K134 is an inhibitor of phosphodiesterase 3. The IC50s of K134 for PDE3A, PDE3B, PDE5, PDE2 and PDE4 are 0.1, 0.28, 12.1, >300 and >300 μM, respectively.

PDE3A:0.1 μM, PDE3B:0.28 μM, PDE5:12.1 μM

K134 (K-134) inhibits rat platelet aggregation caused by collagen and ADP in a dose-dependent manner in vitro. K134 also inhibits mouse platelet aggregation induced by collagen and ADP in a dose-dependent manner (IC50s: 5.5 μM and 6.7 μM, respectively), in vitro experiments. The half-maximal (50%) inhibitory concentration (IC50) values of K134 are 2.5 μM and 3.2 μM, respectively [1].

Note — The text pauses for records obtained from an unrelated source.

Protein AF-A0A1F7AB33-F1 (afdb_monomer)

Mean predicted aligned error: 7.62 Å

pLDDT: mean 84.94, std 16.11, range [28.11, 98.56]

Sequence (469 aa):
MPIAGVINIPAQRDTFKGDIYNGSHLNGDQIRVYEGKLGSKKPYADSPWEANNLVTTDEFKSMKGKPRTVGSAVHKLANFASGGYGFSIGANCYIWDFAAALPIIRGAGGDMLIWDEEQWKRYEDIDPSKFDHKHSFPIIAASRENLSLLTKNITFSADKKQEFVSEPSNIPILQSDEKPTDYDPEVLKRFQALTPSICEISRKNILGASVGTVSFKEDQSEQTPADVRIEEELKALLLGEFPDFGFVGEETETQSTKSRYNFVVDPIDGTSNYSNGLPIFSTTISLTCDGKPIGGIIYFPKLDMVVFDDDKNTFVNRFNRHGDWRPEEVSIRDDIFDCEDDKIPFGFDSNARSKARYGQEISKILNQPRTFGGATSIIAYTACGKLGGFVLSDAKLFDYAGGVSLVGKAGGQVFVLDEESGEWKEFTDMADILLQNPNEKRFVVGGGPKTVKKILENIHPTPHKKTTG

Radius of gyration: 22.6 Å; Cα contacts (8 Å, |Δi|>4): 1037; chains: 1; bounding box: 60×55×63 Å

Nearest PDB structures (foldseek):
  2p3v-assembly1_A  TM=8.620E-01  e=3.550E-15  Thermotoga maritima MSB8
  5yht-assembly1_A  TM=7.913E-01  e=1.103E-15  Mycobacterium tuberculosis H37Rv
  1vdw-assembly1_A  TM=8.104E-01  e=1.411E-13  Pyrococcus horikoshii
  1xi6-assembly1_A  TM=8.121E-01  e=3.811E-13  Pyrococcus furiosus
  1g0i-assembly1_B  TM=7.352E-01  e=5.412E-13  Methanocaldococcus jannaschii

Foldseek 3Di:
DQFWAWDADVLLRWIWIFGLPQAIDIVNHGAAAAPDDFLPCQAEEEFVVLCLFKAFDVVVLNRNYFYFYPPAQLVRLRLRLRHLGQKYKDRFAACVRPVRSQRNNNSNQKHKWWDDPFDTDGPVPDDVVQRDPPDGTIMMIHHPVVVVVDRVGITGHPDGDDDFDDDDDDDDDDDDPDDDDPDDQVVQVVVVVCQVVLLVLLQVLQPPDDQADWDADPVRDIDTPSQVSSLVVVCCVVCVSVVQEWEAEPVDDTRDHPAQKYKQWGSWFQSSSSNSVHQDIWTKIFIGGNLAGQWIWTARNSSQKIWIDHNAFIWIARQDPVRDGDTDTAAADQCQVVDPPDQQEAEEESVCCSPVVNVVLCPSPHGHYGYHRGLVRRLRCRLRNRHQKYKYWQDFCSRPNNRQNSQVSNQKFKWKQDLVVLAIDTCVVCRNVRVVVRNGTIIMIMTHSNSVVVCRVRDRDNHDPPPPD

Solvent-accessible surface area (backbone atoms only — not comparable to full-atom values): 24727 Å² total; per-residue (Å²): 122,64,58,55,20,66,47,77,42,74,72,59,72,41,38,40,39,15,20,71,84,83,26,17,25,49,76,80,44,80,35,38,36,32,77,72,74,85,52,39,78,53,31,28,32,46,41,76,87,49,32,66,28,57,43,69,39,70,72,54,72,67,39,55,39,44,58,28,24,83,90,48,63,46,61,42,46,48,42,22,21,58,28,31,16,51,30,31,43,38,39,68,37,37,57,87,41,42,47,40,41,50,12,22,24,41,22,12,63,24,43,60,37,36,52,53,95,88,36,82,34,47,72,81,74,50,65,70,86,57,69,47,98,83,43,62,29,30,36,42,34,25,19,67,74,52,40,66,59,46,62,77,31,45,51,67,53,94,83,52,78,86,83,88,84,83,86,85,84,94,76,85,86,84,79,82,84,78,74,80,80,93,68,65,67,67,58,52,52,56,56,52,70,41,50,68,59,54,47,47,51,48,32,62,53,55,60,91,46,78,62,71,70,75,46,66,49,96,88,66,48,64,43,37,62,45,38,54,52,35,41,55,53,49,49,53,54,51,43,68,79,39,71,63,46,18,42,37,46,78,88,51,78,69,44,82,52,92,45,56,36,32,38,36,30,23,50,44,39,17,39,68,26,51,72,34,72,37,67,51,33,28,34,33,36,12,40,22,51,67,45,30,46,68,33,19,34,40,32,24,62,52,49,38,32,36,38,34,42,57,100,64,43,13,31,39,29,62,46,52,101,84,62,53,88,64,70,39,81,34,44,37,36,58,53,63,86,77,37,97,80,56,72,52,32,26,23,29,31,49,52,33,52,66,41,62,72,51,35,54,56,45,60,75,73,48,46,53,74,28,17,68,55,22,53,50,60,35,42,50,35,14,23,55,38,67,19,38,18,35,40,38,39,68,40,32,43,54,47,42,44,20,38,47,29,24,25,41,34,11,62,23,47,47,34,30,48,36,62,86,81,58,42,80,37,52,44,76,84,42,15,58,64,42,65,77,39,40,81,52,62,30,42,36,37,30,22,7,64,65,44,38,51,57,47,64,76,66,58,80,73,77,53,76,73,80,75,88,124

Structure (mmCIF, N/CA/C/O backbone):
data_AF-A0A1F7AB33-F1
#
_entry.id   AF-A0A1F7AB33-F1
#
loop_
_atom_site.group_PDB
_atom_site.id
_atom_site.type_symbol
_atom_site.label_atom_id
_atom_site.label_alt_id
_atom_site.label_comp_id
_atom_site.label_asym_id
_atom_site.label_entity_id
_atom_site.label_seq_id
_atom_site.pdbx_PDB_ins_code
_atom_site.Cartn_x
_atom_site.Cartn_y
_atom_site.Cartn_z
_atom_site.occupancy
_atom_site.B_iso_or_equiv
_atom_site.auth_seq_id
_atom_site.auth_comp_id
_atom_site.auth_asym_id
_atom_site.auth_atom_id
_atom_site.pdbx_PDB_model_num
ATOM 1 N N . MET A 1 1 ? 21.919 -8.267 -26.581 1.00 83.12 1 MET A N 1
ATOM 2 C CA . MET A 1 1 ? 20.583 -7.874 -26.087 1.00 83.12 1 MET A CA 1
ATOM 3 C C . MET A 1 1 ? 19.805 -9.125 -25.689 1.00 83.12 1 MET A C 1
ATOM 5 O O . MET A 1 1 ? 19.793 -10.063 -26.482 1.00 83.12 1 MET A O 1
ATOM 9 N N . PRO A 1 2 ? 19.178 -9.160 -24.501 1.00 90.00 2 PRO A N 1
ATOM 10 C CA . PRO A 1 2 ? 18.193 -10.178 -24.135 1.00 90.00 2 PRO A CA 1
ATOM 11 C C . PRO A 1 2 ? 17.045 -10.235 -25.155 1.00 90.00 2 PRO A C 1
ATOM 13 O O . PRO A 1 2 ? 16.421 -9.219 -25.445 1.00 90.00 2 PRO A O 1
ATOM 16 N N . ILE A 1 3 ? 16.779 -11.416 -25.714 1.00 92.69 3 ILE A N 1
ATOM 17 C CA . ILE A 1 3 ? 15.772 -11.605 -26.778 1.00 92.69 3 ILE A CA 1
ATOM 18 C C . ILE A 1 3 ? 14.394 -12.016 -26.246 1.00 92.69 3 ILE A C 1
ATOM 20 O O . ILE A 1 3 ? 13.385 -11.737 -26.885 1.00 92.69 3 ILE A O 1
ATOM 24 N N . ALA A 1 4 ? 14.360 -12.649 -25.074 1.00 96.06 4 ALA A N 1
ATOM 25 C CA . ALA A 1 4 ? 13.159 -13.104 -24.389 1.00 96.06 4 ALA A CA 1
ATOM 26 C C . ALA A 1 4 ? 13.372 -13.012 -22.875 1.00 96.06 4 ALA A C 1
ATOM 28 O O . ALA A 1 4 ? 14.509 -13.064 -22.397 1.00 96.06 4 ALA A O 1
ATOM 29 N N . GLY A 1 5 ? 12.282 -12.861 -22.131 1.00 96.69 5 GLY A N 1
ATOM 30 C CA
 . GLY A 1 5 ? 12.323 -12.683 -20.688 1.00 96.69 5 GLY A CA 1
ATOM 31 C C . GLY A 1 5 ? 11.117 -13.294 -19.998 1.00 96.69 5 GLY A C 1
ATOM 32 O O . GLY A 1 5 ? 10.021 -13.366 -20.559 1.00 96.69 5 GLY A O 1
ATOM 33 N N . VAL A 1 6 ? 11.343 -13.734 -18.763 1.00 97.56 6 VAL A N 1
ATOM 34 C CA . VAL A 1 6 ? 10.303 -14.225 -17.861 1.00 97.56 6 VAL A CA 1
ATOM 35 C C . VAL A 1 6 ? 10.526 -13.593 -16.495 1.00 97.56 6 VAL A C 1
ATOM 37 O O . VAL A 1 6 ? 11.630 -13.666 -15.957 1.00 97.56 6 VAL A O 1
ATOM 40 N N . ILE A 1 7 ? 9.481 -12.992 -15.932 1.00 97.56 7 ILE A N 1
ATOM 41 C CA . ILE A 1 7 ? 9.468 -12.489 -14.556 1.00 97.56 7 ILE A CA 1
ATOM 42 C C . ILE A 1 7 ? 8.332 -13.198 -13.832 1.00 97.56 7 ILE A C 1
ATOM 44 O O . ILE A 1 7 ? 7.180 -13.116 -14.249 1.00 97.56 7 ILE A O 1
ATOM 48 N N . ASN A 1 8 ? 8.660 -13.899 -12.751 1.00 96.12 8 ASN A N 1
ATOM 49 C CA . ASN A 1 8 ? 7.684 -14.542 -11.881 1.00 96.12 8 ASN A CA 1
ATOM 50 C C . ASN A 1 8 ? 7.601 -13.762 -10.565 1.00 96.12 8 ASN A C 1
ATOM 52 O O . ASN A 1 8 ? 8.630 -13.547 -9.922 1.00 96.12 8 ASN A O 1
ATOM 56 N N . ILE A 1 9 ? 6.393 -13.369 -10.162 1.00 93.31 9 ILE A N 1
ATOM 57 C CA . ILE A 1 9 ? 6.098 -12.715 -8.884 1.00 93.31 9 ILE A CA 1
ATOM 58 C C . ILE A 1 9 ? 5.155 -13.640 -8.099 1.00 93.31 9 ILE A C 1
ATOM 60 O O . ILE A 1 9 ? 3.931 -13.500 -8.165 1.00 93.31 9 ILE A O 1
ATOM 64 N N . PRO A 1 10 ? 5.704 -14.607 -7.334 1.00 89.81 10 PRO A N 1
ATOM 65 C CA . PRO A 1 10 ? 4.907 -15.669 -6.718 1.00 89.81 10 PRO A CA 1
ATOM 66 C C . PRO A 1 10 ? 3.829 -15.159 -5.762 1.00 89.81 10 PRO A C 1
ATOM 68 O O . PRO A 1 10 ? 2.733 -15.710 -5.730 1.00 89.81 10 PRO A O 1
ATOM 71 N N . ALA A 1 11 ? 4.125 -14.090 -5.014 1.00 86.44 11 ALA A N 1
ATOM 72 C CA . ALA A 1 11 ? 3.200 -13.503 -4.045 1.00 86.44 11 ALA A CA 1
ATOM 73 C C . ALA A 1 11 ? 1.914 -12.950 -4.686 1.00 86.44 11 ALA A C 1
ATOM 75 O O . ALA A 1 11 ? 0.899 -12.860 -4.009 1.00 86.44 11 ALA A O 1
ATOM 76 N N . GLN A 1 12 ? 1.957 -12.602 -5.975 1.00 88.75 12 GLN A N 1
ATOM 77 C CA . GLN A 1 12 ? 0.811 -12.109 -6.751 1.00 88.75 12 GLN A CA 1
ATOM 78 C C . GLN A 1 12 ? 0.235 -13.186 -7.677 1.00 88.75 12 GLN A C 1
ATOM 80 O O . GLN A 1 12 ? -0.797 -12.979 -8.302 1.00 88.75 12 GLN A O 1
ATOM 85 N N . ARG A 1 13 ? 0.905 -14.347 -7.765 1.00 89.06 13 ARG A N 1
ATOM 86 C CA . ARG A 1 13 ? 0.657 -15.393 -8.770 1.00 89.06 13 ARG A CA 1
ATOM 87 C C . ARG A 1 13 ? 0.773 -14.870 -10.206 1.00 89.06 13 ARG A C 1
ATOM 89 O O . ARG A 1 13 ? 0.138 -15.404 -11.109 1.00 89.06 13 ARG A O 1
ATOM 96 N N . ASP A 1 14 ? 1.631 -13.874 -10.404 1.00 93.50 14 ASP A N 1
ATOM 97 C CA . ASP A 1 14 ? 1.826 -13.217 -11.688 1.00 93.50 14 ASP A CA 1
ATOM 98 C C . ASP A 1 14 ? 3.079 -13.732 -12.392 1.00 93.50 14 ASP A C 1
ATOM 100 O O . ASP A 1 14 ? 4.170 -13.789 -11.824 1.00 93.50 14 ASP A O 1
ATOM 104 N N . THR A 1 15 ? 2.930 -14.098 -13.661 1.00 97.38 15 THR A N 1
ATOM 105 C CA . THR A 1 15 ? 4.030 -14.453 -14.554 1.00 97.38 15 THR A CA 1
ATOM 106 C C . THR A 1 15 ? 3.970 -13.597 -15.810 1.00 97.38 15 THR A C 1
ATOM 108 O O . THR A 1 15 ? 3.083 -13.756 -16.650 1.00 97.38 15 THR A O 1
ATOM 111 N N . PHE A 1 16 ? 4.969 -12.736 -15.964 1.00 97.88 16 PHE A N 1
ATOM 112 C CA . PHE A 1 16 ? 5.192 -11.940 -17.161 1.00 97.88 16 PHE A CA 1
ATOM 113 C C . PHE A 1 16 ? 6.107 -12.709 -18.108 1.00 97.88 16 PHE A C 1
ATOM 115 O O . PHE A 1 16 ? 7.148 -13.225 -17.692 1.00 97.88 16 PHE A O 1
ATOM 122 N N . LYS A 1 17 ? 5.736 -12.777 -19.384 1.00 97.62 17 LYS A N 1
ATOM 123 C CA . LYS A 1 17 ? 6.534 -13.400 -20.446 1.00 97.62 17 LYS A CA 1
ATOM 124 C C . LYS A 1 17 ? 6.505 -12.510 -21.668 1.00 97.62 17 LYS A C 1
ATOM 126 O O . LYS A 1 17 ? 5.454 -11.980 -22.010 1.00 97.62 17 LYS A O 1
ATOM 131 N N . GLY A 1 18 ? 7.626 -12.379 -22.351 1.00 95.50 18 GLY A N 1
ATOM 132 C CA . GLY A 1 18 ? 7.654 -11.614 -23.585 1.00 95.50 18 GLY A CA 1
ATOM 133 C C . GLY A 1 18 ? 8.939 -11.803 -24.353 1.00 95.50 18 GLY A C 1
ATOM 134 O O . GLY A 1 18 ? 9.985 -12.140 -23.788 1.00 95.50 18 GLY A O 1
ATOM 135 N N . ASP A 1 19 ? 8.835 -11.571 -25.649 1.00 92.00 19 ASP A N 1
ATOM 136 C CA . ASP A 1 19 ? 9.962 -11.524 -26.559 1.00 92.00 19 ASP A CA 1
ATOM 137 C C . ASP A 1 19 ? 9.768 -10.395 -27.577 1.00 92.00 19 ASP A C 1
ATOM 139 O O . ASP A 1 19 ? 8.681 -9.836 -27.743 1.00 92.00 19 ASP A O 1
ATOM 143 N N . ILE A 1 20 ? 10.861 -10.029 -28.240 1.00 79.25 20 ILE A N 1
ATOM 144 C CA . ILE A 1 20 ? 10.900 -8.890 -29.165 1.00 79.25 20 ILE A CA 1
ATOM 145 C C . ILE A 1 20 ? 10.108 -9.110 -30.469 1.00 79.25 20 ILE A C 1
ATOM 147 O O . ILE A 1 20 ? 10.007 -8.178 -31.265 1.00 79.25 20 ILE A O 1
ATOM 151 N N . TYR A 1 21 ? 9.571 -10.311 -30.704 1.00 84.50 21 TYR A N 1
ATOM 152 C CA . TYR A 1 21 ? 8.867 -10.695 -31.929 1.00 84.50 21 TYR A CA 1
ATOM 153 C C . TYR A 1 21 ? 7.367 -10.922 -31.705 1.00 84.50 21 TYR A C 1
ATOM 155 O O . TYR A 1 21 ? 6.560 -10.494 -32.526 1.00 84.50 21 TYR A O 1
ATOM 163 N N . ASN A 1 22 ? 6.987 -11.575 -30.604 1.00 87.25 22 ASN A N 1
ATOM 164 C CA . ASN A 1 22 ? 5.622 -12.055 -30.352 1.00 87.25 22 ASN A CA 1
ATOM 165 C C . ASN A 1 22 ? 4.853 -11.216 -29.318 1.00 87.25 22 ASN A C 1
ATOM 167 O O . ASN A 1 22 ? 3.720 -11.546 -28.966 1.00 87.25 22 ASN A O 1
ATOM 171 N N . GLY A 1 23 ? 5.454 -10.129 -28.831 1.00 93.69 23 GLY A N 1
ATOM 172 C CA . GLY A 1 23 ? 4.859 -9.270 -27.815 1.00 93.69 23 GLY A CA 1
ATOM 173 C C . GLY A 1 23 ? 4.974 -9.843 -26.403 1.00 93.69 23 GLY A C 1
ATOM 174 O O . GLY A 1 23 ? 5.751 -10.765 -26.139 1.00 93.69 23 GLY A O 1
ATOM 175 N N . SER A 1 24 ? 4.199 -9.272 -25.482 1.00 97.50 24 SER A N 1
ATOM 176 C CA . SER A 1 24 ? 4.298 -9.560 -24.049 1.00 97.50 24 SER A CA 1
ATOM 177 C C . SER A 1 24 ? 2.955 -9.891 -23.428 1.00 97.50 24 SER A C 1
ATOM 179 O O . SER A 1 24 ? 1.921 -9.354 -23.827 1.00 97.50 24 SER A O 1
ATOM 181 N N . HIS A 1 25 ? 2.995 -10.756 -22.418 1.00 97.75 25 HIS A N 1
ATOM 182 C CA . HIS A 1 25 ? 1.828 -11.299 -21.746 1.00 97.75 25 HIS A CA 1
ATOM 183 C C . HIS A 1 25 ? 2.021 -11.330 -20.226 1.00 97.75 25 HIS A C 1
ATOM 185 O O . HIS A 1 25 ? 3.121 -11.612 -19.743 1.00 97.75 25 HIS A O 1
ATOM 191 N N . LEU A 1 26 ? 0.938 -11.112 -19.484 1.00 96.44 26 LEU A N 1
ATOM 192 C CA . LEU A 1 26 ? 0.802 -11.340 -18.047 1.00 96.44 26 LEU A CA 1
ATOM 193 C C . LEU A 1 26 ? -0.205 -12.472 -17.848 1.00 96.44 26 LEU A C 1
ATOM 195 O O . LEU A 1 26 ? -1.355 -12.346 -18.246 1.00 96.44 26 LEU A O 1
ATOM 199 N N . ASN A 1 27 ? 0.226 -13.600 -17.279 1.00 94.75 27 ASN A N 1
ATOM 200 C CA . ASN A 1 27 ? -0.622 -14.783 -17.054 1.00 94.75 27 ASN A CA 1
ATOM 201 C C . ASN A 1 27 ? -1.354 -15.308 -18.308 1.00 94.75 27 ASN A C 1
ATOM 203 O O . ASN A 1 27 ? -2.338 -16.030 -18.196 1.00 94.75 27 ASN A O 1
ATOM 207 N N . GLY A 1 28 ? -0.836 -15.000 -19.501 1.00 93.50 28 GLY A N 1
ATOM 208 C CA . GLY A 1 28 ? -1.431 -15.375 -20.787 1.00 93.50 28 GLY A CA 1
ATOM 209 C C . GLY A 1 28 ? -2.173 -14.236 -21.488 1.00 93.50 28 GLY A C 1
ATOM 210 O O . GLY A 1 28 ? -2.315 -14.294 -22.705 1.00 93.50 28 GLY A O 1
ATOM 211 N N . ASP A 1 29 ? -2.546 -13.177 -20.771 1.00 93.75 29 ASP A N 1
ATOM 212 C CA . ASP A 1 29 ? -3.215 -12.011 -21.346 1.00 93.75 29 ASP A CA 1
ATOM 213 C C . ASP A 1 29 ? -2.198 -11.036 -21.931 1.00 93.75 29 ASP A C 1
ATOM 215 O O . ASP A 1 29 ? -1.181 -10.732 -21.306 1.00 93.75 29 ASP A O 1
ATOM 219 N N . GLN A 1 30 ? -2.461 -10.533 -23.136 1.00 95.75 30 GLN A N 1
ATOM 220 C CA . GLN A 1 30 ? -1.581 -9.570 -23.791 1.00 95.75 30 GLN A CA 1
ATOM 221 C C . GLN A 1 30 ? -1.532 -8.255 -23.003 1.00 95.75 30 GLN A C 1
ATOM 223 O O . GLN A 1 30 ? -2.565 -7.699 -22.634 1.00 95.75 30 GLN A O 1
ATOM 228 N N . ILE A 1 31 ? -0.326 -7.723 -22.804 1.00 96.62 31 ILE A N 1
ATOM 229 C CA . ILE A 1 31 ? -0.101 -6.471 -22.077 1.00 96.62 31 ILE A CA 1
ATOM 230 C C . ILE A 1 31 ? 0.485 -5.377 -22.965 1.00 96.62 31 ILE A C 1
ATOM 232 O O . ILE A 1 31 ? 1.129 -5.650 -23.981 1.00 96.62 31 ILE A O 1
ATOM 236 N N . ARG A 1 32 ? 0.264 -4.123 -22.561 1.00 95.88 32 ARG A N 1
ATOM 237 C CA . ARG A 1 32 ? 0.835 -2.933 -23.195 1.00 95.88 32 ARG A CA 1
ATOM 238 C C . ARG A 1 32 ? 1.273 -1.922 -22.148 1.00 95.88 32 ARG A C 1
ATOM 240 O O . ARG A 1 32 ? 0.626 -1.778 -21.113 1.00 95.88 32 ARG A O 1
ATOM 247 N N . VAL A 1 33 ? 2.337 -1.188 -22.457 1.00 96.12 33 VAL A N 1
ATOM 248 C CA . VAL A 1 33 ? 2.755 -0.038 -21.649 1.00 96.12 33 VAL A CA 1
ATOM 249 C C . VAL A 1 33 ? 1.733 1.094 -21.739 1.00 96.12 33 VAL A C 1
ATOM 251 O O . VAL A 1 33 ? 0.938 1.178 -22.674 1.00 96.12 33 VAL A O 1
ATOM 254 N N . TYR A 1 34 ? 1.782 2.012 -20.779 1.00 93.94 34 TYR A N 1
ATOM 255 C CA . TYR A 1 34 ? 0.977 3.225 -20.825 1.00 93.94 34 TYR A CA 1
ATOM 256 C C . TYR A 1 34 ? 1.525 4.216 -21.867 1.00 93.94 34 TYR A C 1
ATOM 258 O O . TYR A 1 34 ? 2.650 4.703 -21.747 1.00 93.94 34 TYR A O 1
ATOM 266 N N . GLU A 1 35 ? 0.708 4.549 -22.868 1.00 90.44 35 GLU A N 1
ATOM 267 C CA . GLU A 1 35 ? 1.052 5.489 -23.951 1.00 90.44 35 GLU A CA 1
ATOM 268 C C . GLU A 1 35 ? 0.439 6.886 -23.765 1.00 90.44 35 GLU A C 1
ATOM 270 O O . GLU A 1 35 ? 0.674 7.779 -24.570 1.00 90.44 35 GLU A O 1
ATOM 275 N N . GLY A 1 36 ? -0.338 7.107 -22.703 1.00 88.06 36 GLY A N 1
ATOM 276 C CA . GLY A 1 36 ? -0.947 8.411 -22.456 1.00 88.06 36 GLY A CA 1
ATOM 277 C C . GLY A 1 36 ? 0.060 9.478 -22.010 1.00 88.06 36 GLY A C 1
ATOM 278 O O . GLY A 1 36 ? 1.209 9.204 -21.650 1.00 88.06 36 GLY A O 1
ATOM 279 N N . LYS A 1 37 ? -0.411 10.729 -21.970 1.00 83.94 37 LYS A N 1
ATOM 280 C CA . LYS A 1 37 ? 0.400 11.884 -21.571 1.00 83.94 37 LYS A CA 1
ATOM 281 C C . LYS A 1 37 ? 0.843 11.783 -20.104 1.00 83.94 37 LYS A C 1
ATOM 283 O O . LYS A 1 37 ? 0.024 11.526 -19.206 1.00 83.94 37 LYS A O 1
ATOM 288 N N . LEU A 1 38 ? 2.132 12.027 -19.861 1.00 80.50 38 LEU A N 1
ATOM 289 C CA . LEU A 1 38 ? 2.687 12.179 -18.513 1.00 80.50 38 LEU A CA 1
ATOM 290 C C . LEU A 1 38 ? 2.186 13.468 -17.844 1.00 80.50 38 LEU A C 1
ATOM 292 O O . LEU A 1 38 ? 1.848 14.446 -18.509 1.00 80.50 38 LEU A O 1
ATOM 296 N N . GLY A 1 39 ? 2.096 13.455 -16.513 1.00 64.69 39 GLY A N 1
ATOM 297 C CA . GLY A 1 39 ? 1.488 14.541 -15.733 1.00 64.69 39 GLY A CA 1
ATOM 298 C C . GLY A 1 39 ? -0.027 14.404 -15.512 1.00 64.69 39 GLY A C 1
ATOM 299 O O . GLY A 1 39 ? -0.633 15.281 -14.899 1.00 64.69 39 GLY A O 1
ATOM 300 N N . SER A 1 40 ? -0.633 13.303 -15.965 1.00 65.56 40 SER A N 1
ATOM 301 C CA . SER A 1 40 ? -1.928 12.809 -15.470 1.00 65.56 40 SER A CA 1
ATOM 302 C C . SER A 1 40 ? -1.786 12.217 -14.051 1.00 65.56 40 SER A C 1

K134 obviously decreases the incidence of occlusive shunt thrombi at doses above 10 mg/kg (half-maximal effective dose: ED50=11 mg/kg). The effects of PDE3 inhibitors on thrombus formation are also investigated in an arteriovenous shunt model in rats. The plasma concentration of K134 is 0.43±0.08 μM (Cmax) at a dose of 10 mg/kg. K134 obviously prolongs middle cerebral artery (MCA) occlusion time at doses >10 mg/kg and decreases cerebral infarct size at 30 mg/kg in the stroke model (n?=?12, 87.5±5.6 vs. 126.8±7.5 mm3, P<0.01), indicating its potent antithrombotic effect. The overall bleeding risk of K134 is assessed in general in mice. K134 (30 mg/kg; Single oral administration) does not prolong bleeding time at a dose of compared to control (106±5 vs. 110±5 s, not significant). A sufficiently high enough plasma concentration of K134 (13.6±2.3 μM) is detected to inhibit platelet aggregation at 10 min after single administration in mice at a dose of 30 mg/kg, which is the same time point as the above test of bleeding time [1].